CLYDE: How should I know?
MULDER: I mean, are you seeing it in a vision or is it a sensation? How do you know where to go? 
CLYDE: I just know. 
MULDER: But how do you know? 
CLYDE: I don't know! Look, it's just ahead... you know, there are worst ways to go, but I can't think of a more undignified one than autoerotic asphyxiation. 
MULDER: Why are you telling me that?
CLYDE: Look, forget I mentioned it, it's none of my business. 

MULDER: Get this, Scully. The lab analysis from the first bit of fibre that was found just came back, it's lace. 
SCULLY: Chantilly lace?
MULDER: You know what I like. 
SCULLY: Mulder, it's not likely that the killer was wearing anything made out of Chantilly lace at the time of the murders. 
MULDER: Well, what are the odds? The Big Bopper, Chantilly lace... 
SCULLY: It's just a coincidence. 
MULDER: If coincidences are just coincidences, why do they feel so contrived?
SCULLY: That's one to pose to the psychic philosopher. 

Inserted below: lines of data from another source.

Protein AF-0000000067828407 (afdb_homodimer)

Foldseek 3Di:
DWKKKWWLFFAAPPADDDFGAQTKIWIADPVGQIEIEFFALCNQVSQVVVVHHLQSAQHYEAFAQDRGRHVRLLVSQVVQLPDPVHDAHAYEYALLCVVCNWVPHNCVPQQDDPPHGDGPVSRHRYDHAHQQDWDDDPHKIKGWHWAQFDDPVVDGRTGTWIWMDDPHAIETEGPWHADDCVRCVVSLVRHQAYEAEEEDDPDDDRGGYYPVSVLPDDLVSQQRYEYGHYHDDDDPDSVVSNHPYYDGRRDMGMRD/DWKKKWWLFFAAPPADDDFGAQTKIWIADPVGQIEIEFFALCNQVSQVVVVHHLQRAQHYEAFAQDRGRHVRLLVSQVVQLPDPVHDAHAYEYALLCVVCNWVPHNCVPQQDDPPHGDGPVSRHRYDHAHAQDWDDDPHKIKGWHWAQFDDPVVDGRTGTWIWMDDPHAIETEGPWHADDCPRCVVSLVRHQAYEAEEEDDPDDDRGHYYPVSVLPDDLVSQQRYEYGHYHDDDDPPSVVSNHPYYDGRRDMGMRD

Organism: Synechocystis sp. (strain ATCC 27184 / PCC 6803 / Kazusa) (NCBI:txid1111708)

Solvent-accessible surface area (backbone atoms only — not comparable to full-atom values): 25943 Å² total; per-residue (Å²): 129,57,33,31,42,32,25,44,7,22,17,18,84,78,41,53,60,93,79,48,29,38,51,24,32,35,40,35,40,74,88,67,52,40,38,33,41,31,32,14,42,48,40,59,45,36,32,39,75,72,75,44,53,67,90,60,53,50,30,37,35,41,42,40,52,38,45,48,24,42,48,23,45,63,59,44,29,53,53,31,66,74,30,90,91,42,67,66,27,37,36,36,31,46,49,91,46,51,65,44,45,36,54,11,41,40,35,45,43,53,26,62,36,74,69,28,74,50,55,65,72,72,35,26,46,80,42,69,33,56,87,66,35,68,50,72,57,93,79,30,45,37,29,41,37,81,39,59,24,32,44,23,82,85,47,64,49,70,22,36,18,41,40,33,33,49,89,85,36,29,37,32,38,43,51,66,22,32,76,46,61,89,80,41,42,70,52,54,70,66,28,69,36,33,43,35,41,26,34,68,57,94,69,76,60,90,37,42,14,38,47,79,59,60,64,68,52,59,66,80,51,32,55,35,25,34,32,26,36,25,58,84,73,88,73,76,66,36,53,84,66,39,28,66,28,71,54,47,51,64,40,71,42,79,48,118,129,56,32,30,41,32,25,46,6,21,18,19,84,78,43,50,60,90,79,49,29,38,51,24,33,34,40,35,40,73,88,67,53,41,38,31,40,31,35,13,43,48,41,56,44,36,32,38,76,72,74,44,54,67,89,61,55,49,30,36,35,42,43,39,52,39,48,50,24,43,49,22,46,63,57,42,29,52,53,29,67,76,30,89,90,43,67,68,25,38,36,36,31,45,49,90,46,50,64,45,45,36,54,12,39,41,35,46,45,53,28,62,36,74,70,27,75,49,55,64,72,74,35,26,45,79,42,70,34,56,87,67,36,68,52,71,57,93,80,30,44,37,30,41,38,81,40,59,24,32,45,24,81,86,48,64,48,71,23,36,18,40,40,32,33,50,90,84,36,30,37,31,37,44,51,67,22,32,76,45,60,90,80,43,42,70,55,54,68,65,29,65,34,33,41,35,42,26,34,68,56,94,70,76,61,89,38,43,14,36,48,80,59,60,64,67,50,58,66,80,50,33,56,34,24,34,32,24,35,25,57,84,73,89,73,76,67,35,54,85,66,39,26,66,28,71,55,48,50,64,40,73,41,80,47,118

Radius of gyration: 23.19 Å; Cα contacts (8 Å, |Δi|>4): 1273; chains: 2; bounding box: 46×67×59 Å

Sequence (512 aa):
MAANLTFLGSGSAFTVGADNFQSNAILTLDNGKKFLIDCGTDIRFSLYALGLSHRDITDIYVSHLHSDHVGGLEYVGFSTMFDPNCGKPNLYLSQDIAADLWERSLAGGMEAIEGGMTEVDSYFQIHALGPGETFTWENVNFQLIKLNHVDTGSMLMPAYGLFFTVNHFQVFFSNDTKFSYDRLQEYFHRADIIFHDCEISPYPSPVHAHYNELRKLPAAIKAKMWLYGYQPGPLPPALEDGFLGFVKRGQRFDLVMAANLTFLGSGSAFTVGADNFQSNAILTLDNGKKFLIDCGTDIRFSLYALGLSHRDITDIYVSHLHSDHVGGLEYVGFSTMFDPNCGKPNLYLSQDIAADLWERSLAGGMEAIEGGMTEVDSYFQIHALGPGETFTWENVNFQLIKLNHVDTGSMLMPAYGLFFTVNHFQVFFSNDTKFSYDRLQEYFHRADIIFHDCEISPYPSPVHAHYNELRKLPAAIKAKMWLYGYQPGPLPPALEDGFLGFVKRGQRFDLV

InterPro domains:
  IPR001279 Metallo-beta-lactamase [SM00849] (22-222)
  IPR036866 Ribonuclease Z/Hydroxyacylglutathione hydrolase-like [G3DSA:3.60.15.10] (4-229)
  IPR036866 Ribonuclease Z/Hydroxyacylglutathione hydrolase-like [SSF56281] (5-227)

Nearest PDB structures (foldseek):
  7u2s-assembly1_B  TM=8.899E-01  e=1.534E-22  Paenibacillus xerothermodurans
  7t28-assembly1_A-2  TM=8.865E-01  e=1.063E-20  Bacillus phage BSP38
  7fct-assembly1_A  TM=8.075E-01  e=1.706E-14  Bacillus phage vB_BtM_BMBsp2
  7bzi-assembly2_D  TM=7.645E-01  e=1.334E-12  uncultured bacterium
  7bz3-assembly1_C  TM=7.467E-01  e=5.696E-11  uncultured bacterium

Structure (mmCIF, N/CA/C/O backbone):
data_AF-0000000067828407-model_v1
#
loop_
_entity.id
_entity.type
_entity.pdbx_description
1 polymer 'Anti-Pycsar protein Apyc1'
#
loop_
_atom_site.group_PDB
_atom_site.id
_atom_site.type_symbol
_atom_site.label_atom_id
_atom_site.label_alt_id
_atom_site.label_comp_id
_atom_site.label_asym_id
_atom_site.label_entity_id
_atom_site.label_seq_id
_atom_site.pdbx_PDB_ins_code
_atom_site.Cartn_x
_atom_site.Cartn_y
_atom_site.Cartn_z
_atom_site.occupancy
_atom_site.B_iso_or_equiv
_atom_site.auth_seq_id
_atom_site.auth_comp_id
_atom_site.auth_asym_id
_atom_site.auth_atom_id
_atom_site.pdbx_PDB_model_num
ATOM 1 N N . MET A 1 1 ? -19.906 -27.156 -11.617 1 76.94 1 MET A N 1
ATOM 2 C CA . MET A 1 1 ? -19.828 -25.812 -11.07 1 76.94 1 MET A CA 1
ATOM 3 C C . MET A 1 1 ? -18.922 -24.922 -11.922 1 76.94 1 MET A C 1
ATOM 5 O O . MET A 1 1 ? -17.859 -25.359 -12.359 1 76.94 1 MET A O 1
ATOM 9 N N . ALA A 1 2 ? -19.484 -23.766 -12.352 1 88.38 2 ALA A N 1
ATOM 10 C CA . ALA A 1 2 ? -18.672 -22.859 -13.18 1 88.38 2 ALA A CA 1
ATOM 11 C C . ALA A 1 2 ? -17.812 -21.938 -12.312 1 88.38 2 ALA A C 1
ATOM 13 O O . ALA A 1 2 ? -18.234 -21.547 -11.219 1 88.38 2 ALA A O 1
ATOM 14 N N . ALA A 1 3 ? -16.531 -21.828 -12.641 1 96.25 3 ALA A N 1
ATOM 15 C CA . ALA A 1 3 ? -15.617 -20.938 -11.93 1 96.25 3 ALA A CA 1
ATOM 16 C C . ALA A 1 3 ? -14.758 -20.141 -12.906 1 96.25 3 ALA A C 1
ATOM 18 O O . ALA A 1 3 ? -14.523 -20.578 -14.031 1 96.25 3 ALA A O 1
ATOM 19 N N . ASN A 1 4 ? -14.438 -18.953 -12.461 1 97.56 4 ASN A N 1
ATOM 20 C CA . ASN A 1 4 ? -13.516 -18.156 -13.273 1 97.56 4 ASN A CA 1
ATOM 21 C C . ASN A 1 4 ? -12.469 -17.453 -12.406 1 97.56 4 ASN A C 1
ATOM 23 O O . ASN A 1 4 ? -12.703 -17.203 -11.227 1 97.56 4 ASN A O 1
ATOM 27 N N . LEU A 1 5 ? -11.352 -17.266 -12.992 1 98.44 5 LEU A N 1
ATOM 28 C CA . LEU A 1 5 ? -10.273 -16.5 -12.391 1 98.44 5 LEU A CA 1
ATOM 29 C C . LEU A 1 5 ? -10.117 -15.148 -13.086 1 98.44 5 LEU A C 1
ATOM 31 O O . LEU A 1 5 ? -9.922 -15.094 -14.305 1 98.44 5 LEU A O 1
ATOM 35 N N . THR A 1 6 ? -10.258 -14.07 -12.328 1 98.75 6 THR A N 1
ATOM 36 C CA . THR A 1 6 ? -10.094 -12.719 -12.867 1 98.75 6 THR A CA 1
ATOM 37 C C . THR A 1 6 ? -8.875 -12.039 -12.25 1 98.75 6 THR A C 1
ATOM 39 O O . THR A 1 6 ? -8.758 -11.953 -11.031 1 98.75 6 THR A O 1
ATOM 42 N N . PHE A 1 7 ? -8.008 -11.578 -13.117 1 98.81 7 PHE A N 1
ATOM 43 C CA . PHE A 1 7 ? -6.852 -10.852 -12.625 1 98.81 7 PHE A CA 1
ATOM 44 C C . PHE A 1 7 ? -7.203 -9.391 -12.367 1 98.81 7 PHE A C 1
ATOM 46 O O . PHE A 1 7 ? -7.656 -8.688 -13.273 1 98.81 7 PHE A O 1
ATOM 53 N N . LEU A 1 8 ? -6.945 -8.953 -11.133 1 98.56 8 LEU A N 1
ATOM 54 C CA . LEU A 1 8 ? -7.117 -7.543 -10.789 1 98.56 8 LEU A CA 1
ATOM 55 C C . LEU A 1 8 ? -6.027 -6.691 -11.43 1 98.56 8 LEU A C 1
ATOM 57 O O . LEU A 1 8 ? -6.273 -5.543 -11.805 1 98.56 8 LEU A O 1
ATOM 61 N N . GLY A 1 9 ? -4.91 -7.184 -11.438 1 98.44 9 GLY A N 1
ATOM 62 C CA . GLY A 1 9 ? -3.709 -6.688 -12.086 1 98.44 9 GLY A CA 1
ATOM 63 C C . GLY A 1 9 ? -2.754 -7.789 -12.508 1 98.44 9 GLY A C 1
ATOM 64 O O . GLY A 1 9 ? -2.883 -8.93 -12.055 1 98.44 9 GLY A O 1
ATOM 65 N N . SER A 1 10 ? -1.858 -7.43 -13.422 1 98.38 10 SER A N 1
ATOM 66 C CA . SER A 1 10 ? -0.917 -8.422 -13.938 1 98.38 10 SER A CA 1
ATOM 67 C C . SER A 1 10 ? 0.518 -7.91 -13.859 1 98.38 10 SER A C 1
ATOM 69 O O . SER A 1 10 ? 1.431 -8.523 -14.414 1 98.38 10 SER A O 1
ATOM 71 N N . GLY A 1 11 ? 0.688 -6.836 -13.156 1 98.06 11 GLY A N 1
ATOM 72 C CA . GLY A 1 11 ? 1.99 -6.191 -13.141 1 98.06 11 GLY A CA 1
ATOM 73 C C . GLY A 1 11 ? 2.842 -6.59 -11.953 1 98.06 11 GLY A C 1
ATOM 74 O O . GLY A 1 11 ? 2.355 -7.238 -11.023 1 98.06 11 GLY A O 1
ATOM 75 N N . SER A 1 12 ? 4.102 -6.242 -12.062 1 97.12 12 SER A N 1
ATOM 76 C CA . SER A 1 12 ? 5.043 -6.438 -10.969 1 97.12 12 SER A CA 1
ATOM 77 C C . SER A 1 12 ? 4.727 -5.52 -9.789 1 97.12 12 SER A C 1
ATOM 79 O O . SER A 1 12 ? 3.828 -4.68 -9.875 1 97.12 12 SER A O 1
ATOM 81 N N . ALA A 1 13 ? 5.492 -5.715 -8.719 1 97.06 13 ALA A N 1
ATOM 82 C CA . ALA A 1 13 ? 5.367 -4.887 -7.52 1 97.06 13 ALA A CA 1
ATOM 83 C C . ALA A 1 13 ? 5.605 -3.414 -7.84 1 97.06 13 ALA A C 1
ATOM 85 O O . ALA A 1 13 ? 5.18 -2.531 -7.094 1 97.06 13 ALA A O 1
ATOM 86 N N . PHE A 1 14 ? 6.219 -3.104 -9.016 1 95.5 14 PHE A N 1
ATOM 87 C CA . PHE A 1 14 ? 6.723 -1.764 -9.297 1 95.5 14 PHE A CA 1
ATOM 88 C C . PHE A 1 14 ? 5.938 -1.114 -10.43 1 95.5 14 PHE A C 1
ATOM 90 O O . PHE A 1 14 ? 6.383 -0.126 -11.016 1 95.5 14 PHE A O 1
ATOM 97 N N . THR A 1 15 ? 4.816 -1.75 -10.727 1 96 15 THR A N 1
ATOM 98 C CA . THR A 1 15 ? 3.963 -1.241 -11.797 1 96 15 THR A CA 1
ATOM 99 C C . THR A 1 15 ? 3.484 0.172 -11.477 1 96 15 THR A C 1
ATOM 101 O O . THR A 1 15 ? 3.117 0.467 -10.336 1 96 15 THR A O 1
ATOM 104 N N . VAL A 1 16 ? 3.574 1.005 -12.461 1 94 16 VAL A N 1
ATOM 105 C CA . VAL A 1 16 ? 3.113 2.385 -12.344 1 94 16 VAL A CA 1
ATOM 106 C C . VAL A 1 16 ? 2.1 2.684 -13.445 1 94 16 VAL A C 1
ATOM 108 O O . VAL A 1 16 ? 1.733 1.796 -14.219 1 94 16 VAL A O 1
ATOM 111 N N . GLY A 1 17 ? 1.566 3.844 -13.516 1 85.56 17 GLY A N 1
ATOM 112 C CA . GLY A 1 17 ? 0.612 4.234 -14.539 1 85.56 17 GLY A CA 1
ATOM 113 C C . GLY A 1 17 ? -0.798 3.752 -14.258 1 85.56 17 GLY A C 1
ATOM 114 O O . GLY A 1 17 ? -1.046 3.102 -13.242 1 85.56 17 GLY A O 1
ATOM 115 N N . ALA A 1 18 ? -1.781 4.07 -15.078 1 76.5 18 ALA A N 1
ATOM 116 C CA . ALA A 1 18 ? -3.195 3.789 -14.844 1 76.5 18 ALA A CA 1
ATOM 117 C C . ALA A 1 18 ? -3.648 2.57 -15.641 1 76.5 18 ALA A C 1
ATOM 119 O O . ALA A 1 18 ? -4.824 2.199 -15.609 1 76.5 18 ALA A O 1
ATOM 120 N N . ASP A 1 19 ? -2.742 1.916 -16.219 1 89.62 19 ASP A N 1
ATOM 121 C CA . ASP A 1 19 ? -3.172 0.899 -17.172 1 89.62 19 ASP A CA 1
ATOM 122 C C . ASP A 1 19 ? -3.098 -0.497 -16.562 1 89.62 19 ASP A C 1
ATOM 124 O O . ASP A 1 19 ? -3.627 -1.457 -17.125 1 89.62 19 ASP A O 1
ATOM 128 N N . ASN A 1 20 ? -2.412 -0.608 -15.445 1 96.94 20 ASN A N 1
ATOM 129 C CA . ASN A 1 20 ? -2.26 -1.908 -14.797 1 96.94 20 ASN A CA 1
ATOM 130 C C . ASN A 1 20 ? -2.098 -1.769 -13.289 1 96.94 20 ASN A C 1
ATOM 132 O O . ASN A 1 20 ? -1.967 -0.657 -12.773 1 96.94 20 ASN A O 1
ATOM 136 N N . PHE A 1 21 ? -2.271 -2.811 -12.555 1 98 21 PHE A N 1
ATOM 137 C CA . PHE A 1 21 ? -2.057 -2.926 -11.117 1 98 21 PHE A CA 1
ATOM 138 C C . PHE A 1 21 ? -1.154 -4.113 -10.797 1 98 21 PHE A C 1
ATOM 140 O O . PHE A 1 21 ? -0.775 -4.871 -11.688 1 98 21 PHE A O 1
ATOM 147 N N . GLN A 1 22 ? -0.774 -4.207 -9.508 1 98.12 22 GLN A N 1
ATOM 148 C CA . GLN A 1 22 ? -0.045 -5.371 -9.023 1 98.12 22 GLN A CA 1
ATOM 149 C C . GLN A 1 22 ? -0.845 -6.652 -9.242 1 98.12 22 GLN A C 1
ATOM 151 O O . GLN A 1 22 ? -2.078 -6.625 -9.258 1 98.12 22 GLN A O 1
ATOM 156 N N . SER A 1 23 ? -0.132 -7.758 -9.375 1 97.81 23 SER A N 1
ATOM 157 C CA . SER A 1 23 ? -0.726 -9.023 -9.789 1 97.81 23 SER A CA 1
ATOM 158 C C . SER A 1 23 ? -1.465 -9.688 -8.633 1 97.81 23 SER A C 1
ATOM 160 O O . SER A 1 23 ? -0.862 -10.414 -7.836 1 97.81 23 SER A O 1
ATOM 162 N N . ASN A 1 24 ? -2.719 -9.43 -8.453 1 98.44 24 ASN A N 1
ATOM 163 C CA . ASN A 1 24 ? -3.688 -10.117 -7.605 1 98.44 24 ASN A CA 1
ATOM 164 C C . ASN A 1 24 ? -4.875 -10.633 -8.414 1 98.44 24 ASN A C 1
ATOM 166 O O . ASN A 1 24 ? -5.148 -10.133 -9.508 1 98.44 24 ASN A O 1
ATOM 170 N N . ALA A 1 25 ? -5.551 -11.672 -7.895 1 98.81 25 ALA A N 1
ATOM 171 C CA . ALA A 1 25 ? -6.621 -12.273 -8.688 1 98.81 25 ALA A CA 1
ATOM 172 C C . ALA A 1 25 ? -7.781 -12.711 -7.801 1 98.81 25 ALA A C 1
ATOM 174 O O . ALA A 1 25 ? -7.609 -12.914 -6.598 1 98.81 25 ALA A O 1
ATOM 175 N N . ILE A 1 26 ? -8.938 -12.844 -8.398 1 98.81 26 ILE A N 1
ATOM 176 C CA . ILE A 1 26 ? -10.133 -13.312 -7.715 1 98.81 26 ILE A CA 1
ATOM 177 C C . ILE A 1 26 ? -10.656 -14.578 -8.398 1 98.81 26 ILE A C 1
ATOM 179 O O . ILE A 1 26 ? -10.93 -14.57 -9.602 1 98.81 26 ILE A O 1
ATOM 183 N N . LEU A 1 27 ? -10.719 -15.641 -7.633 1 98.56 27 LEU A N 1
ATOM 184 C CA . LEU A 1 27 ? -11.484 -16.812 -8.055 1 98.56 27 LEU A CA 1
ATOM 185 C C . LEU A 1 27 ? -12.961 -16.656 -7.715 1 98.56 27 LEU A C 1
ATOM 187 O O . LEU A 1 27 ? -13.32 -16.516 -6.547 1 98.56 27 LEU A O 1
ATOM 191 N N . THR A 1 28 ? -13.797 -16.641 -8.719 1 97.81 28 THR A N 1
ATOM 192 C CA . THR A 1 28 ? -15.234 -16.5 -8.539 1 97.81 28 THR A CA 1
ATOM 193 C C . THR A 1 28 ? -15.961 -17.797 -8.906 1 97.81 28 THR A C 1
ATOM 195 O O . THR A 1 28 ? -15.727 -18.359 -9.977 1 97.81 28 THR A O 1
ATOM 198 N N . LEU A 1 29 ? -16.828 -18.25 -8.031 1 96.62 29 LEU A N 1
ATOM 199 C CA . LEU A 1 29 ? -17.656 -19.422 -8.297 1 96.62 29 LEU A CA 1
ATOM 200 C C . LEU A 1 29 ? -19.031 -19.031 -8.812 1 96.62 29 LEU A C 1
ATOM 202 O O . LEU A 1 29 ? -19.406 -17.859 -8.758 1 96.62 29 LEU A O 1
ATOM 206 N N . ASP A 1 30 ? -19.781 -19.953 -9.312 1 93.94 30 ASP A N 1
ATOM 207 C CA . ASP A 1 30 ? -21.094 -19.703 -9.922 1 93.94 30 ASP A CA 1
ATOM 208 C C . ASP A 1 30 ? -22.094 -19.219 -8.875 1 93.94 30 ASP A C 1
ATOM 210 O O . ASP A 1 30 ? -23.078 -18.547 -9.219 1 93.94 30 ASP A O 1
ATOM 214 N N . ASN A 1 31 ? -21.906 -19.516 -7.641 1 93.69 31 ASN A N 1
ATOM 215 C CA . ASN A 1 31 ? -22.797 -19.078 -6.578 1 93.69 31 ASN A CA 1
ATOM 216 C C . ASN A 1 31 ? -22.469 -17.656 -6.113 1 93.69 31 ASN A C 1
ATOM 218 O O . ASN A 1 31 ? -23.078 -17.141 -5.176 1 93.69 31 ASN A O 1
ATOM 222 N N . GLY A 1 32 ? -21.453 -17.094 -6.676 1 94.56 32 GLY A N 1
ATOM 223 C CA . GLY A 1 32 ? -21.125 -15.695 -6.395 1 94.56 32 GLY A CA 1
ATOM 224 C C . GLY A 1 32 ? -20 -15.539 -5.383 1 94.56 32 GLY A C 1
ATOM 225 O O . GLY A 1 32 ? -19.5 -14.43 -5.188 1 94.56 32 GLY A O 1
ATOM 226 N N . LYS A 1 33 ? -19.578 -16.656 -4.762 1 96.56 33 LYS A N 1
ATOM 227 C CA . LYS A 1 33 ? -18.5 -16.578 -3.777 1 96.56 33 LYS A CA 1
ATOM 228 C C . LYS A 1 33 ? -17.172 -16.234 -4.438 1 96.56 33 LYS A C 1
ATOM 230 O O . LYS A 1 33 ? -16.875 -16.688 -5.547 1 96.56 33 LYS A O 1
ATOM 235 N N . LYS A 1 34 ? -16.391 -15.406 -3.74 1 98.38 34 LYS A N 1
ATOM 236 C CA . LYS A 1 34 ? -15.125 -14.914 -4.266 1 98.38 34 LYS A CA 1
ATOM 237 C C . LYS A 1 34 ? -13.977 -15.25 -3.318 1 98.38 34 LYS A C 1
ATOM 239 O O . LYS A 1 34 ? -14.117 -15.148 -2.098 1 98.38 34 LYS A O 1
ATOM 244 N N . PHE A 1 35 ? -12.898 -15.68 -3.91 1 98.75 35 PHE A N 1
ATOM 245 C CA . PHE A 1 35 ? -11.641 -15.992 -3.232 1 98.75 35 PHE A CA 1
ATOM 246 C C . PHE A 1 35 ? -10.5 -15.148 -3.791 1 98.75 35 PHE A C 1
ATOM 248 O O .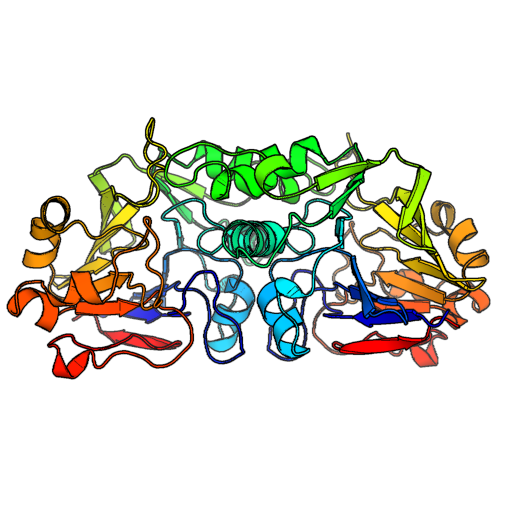 PHE A 1 35 ? -10.062 -15.359 -4.926 1 98.75 35 PHE A O 1
ATOM 255 N N . LEU A 1 36 ? -10.086 -14.172 -2.955 1 98.88 36 LEU A N 1
ATOM 256 C CA . LEU A 1 36 ? -9.016 -13.281 -3.381 1 98.88 36 LEU A CA 1
ATOM 257 C C . LEU A 1 36 ? -7.652 -13.922 -3.166 1 98.88 36 LEU A C 1
ATOM 259 O O . LEU A 1 36 ? -7.355 -14.406 -2.07 1 98.88 36 LEU A O 1
ATOM 263 N N . ILE A 1 37 ? -6.848 -13.953 -4.219 1 98.88 37 ILE A N 1
ATOM 264 C CA . ILE A 1 37 ? -5.465 -14.422 -4.145 1 98.88 37 ILE A CA 1
ATOM 265 C C . ILE A 1 37 ? -4.52 -13.219 -4.07 1 98.88 37 ILE A C 1
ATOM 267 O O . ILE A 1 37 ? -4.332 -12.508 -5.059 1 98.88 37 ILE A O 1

MULDER: Now we've either got a copycat killer or our guy is getting extremely lackadaiscial. 

MULDER: If my Miss Manners serves me right, that protrusion from his left cornea is a salad fork. 

SCULLY: It's the bellhop, he's the killer — the bellhop at the hotel. 
COP: How the hell does she know that?
MULDER: Women's intuition. 

MULDER: How'd you know where to find us? 
SCULLY: I didn't, I got in the service elevator by mistake. 
MULDER: Thank heaven for happenstance. 

MULDER: Be honest, Scully. Doesn't that propane tank bear more than a slight resemblance to a fat little white Nazi stormtrooper? 
SCULLY: Mulder, the human mind naturally seeks meaningful patterns and configurations in things that don't inherently have any. Given the suggestion of a particular image, you can't help but see that shape somewhere. If that tank weren't there, you'd see it in a rock or a tree—
MULDER: Did you answer my question?
SCULLY: Yes, it looks like a fat little white Nazi stormtrooper, but that only proves my point. 
MULDER: You mean the specific body of water the victim would be found in?
SCULLY: Mulder, that only implies that he was the one that put her in there. 
MULDER: I don't believe he is the killer. 
SCULLY: I don't believe he's the psychic. 
MULDER: Well, if he's not, then how did he know where the body would be found?
SCULLY: Maybe he's just lucky. 

MR. YAPPI: It's gone, I lost the vision. Someone is blocking me, I am picking up negative energy [Looks towards Scully, then comes up to her face. Then looks at Mulder, does the same]. Please, leave this room. 
MULDER: I'm part of this investigation. 
MR. YAPPI: You give off negative energy. 
MULDER: I can assure you, Mr. Yappi, I'm a believer in psychic ability. 
MR. YAPPI: So you say with your mouth, but your thoughts tell me the truth. 
CLINE: Agent Mulder, please. 
SCULLY: I can't take you anywhere. 

Such. A. Couple. 

MULDER: Like what, what does he see? 
CLYDE: You. He sees you trying to catch him. 
MULDER: Where does this take place? 
CLYDE: In a kitchen, you're looking for someone, he's behind you now but you don't know it and he's stalking towards you and — Oh God! 
SCULLY: What, what did you see?

I love how Scully dismisses all this, but the moment Mulder could be in trouble — even in a vision — she's all over it.